"""

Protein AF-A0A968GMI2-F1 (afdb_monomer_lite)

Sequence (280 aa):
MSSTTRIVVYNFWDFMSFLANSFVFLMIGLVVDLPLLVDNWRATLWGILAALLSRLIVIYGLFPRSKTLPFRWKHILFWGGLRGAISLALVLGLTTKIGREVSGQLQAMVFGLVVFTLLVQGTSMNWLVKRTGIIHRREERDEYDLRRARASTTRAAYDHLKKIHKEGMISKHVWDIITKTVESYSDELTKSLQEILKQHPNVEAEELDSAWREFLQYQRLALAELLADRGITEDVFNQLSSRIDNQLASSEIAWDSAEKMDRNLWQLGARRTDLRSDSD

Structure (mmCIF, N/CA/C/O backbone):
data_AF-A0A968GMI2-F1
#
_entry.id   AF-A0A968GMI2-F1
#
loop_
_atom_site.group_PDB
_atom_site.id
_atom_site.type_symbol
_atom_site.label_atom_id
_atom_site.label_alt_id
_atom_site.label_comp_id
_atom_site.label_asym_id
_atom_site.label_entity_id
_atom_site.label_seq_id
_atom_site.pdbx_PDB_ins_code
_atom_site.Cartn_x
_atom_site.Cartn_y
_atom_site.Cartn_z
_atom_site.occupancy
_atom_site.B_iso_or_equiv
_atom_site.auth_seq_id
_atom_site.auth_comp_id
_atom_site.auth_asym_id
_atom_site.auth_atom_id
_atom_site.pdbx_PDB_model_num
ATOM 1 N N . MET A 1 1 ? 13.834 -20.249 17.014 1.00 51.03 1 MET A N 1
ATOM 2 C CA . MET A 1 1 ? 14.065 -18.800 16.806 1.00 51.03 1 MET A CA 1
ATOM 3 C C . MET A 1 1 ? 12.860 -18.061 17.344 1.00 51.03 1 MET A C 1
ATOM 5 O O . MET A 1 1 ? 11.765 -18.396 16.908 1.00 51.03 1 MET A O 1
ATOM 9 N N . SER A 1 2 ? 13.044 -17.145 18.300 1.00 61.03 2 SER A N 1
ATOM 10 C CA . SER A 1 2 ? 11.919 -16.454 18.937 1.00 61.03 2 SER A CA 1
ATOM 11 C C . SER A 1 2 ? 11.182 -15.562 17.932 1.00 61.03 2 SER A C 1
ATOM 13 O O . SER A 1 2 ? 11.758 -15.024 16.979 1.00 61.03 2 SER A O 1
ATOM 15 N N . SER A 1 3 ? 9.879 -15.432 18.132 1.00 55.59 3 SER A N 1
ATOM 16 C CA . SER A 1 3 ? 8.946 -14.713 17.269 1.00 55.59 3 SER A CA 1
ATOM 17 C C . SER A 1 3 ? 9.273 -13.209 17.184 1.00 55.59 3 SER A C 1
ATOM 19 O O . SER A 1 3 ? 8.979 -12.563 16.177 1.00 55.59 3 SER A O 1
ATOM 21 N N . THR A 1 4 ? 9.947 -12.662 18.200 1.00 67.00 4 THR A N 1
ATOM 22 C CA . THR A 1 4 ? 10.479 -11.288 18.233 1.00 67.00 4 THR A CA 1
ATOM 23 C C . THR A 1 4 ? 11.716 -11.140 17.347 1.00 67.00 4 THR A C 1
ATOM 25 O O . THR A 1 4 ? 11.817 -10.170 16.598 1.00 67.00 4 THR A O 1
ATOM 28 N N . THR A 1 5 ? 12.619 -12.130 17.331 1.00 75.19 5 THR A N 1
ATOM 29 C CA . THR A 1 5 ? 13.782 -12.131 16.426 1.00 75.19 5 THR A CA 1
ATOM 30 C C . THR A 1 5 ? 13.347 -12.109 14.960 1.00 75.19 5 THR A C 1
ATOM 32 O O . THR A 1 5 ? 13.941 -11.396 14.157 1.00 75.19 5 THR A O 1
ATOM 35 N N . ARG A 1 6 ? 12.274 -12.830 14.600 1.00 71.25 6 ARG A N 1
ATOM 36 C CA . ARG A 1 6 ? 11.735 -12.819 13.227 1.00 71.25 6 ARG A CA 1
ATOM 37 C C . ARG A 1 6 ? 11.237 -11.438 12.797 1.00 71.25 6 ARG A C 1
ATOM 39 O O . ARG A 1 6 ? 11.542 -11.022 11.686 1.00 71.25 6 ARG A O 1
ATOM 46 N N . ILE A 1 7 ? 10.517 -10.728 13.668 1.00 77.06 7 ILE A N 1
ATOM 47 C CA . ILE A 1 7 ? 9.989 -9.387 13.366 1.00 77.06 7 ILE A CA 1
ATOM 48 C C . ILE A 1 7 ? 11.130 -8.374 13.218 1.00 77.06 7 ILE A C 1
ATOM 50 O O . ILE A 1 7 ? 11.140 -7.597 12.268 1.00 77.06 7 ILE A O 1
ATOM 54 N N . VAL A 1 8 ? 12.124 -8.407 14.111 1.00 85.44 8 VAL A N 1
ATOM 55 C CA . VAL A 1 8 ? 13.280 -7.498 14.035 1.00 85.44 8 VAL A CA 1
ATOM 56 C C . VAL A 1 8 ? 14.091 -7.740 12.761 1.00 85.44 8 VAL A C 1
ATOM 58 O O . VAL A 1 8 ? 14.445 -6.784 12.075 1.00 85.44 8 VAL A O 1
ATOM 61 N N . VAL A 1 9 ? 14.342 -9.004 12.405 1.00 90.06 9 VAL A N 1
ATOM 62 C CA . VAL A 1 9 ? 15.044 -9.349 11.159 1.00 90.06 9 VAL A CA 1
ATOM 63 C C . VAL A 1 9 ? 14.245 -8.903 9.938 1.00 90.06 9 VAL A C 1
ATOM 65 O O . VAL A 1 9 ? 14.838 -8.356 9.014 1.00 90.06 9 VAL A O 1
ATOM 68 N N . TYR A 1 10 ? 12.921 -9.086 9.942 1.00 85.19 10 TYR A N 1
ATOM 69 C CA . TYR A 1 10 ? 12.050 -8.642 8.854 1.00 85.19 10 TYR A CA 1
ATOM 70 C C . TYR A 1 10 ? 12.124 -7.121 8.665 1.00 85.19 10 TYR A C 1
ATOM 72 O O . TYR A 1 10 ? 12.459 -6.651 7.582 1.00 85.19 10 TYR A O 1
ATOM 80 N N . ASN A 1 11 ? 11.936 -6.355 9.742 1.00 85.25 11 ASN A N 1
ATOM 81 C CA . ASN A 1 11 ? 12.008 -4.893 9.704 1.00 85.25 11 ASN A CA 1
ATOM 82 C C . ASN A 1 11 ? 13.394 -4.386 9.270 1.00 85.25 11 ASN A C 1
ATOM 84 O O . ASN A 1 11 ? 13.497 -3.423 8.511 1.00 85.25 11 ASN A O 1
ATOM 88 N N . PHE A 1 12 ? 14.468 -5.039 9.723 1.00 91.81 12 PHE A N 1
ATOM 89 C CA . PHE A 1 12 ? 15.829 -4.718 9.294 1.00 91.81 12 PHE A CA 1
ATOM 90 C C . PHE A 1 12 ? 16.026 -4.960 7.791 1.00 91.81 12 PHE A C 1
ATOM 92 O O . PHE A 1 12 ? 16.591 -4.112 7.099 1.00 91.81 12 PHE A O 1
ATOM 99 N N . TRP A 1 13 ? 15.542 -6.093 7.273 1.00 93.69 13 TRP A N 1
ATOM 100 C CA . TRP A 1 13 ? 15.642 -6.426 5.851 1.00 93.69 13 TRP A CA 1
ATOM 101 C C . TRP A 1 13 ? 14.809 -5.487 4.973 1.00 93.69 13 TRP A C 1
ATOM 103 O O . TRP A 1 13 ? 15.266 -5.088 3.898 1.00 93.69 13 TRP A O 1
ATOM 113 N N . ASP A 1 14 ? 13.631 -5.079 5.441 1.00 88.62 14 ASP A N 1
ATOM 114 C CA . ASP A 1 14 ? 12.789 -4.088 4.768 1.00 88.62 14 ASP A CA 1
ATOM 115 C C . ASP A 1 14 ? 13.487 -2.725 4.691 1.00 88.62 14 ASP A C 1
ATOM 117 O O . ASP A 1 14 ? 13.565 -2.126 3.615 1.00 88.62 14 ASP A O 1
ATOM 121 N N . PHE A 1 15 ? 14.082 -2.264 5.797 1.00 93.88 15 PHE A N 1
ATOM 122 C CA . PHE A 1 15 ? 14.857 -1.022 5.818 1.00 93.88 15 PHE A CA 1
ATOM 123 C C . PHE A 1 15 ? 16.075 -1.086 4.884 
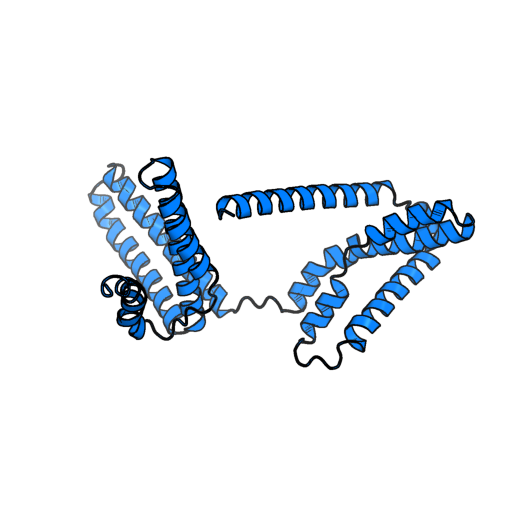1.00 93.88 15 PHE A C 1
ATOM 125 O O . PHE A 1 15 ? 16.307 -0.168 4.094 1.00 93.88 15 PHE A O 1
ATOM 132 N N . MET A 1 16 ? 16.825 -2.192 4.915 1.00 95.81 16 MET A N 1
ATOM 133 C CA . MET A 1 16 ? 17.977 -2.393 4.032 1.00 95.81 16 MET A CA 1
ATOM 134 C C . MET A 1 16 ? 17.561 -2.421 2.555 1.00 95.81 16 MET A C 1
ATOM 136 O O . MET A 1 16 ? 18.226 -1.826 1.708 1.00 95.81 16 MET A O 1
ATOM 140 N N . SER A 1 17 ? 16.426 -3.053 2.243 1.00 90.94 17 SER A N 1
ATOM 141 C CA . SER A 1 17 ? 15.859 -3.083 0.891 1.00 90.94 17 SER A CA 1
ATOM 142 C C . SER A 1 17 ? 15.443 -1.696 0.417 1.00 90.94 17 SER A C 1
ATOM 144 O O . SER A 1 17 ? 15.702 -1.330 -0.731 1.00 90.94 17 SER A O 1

"""

■ **What you have to do**
Within the listing above, locate the line containing "ATOM 5 O O ." and the line containing "ATOM 10 C CA". Reproduce those two lines and all lines between them exactly, with nothing added.

■ **Answer box**
ATOM 5 O O . MET A 1 1 ? 11.765 -18.396 16.908 1.00 51.03 1 MET A O 1
ATOM 9 N N . SER A 1 2 ? 13.044 -17.145 18.300 1.00 61.03 2 SER A N 1
ATOM 10 C CA . SER A 1 2 ? 11.919 -16.454 18.937 1.00 61.03 2 SER A CA 1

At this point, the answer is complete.